4. Keywords for Box 35: These words will flag a claim to ensure that it gets looked at promptly. The key word must be the first word written in box 35: 

  • COB – no medical coverage
  • Corrected 
  • Reconsider
  • Prior perio history

5.  Many of our practices have received notification of a “Focused Review”.  The focus of these visits is to look at highly utilized procedures in comparison to other providers in that area.

6.  If a narrative is requested or required it may not take the place of chart notes.  Sending both is okay but chart notes alone may not be enough.

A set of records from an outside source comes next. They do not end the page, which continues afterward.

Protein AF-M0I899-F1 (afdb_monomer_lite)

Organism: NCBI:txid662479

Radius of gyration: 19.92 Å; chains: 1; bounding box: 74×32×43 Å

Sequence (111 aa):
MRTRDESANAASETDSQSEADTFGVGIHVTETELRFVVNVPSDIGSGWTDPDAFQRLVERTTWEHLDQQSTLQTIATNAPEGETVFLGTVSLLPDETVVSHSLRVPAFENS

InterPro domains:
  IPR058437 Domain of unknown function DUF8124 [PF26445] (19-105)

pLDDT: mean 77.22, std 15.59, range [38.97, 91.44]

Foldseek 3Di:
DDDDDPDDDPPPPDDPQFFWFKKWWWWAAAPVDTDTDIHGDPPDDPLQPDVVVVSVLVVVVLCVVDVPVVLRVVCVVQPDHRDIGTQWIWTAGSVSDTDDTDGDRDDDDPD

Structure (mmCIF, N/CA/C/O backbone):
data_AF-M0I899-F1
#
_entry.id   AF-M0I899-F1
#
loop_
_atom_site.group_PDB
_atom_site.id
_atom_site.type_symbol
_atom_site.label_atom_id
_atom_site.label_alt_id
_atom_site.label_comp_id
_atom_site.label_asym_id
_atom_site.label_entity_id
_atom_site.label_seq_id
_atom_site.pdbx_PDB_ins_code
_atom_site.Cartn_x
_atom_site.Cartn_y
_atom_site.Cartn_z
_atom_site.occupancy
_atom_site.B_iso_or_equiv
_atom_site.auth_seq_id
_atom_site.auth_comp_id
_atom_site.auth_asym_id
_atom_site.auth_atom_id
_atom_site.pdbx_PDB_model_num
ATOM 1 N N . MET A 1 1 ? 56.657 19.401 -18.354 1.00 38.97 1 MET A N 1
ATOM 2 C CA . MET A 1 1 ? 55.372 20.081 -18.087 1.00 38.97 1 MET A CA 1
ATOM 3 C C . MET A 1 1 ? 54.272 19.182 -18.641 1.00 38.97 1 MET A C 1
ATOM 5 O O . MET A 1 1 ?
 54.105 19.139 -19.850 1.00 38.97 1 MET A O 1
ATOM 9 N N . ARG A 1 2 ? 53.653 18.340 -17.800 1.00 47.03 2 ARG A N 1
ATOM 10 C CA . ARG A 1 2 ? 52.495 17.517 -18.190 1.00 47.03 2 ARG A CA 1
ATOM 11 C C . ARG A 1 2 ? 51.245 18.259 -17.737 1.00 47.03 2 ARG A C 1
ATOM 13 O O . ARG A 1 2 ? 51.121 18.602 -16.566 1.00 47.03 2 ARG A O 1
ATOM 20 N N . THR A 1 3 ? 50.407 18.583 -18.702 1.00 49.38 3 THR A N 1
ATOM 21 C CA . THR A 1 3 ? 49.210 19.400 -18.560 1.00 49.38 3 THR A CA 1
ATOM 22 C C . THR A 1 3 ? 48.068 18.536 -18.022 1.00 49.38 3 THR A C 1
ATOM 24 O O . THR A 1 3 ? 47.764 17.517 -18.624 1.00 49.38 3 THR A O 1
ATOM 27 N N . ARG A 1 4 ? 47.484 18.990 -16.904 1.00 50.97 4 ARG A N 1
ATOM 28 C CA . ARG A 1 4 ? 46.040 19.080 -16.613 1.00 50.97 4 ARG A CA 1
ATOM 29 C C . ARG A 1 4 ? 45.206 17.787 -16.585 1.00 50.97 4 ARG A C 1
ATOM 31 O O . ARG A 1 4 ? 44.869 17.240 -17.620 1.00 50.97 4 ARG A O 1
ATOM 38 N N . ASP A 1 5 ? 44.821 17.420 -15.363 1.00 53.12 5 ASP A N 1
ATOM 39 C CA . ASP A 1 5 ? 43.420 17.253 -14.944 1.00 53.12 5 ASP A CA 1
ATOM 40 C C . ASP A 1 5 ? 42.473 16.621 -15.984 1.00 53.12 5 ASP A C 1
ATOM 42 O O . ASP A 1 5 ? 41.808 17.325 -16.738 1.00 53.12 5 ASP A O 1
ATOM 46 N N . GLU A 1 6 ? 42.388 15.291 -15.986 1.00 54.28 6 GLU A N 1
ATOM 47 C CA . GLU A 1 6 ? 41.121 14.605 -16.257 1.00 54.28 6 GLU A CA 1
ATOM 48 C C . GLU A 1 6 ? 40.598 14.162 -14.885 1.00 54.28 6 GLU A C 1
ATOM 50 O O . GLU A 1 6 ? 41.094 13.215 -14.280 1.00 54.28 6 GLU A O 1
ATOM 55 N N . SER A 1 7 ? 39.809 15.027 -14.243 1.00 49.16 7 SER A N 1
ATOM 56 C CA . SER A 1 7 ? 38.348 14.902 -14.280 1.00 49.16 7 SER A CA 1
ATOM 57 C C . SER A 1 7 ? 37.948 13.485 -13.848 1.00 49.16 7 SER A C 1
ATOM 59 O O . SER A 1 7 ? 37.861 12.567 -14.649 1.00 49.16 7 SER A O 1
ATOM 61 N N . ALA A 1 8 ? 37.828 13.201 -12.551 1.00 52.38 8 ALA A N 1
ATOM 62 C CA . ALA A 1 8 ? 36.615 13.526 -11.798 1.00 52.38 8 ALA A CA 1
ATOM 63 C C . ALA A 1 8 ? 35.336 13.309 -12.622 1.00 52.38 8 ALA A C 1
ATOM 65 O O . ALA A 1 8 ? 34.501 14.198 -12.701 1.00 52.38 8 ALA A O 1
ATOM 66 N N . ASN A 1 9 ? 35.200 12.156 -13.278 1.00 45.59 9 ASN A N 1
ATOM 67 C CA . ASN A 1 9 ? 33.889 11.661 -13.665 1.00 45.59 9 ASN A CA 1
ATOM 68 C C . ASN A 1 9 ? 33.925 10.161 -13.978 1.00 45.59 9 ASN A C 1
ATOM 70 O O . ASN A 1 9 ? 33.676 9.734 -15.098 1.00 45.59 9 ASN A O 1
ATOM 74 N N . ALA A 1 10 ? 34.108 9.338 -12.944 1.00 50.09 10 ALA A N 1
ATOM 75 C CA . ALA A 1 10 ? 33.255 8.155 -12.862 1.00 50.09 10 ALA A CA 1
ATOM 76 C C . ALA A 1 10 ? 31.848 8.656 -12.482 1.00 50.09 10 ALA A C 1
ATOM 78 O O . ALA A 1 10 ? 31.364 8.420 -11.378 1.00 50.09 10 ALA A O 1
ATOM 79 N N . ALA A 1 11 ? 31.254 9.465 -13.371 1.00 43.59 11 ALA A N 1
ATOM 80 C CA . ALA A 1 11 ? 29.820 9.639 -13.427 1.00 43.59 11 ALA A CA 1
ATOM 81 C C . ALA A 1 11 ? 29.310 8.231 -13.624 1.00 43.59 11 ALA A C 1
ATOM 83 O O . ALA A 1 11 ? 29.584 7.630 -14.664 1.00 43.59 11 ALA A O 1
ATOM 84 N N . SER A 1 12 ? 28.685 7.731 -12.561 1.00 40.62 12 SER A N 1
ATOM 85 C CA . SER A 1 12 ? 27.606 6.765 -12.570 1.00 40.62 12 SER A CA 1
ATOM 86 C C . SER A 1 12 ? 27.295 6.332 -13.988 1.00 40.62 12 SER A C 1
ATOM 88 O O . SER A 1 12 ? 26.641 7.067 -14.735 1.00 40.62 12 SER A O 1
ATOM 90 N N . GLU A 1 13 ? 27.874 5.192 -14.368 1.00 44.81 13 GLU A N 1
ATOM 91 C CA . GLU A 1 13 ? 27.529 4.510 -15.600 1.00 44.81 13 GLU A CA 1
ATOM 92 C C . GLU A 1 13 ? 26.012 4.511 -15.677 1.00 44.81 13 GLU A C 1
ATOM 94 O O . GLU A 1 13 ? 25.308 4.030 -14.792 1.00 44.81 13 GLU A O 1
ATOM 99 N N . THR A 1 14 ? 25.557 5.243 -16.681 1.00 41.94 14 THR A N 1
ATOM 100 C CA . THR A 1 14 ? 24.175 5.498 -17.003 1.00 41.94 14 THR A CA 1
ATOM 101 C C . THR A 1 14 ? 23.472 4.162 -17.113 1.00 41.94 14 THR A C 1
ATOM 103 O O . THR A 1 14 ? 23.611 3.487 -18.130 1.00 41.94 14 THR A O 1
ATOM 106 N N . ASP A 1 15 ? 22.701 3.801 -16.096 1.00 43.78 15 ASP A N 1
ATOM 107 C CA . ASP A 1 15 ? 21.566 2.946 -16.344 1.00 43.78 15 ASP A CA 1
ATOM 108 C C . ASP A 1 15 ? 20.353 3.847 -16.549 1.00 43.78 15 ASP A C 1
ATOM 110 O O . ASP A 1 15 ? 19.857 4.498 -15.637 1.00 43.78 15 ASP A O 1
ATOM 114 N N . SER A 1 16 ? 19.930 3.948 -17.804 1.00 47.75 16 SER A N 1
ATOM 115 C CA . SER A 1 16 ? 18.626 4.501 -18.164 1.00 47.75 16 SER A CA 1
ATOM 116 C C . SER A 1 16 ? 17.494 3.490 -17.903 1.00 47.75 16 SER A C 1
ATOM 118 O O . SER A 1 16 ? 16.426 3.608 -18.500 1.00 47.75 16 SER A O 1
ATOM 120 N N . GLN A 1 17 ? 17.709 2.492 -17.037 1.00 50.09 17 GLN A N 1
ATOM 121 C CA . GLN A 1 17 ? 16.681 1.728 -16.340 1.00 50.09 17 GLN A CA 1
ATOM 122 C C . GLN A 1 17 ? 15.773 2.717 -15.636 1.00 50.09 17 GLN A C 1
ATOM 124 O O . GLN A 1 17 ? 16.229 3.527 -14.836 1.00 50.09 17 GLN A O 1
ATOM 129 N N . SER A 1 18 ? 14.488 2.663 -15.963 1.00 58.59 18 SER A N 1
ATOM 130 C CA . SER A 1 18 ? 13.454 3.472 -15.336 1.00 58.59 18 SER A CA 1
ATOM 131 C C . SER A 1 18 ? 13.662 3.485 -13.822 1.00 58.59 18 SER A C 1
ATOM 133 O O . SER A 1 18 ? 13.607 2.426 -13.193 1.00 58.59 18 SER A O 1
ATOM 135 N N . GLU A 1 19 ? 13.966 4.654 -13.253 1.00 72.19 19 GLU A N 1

7.  Anterior teeth treated endodontically may only be approved for a filling and may not be approved for a crown.  Adriana recommends looking at the Participating Provider Procedure Manual for more detail on criteria for coverage

8.  The claim form must always match the case notes and posting in the patient account.  If an exam is posted to a hygienist in the account and Delta does an audit this will be flagged.

The following are “red flags” for abuse:

  • X-rays-utilization and quality
  • SRP-necessity and actual services
  • Build ups and crowns-necessity

10.  Perio maintenance (D4910) is covered as long as the patient meets the requirements, but they must show consistent visits for perio cleanings.  If they drop off for a period of time, they will need to be re-evaluated, and may not be eligible for D4910, unless patient is retreated with SRP if necessary.  Sending history is key.

As always, benefits are subject to policy guidelines.  Benefits are not a guarantee of payment.  The above is informational and not intended for benefit determination or promise of payment.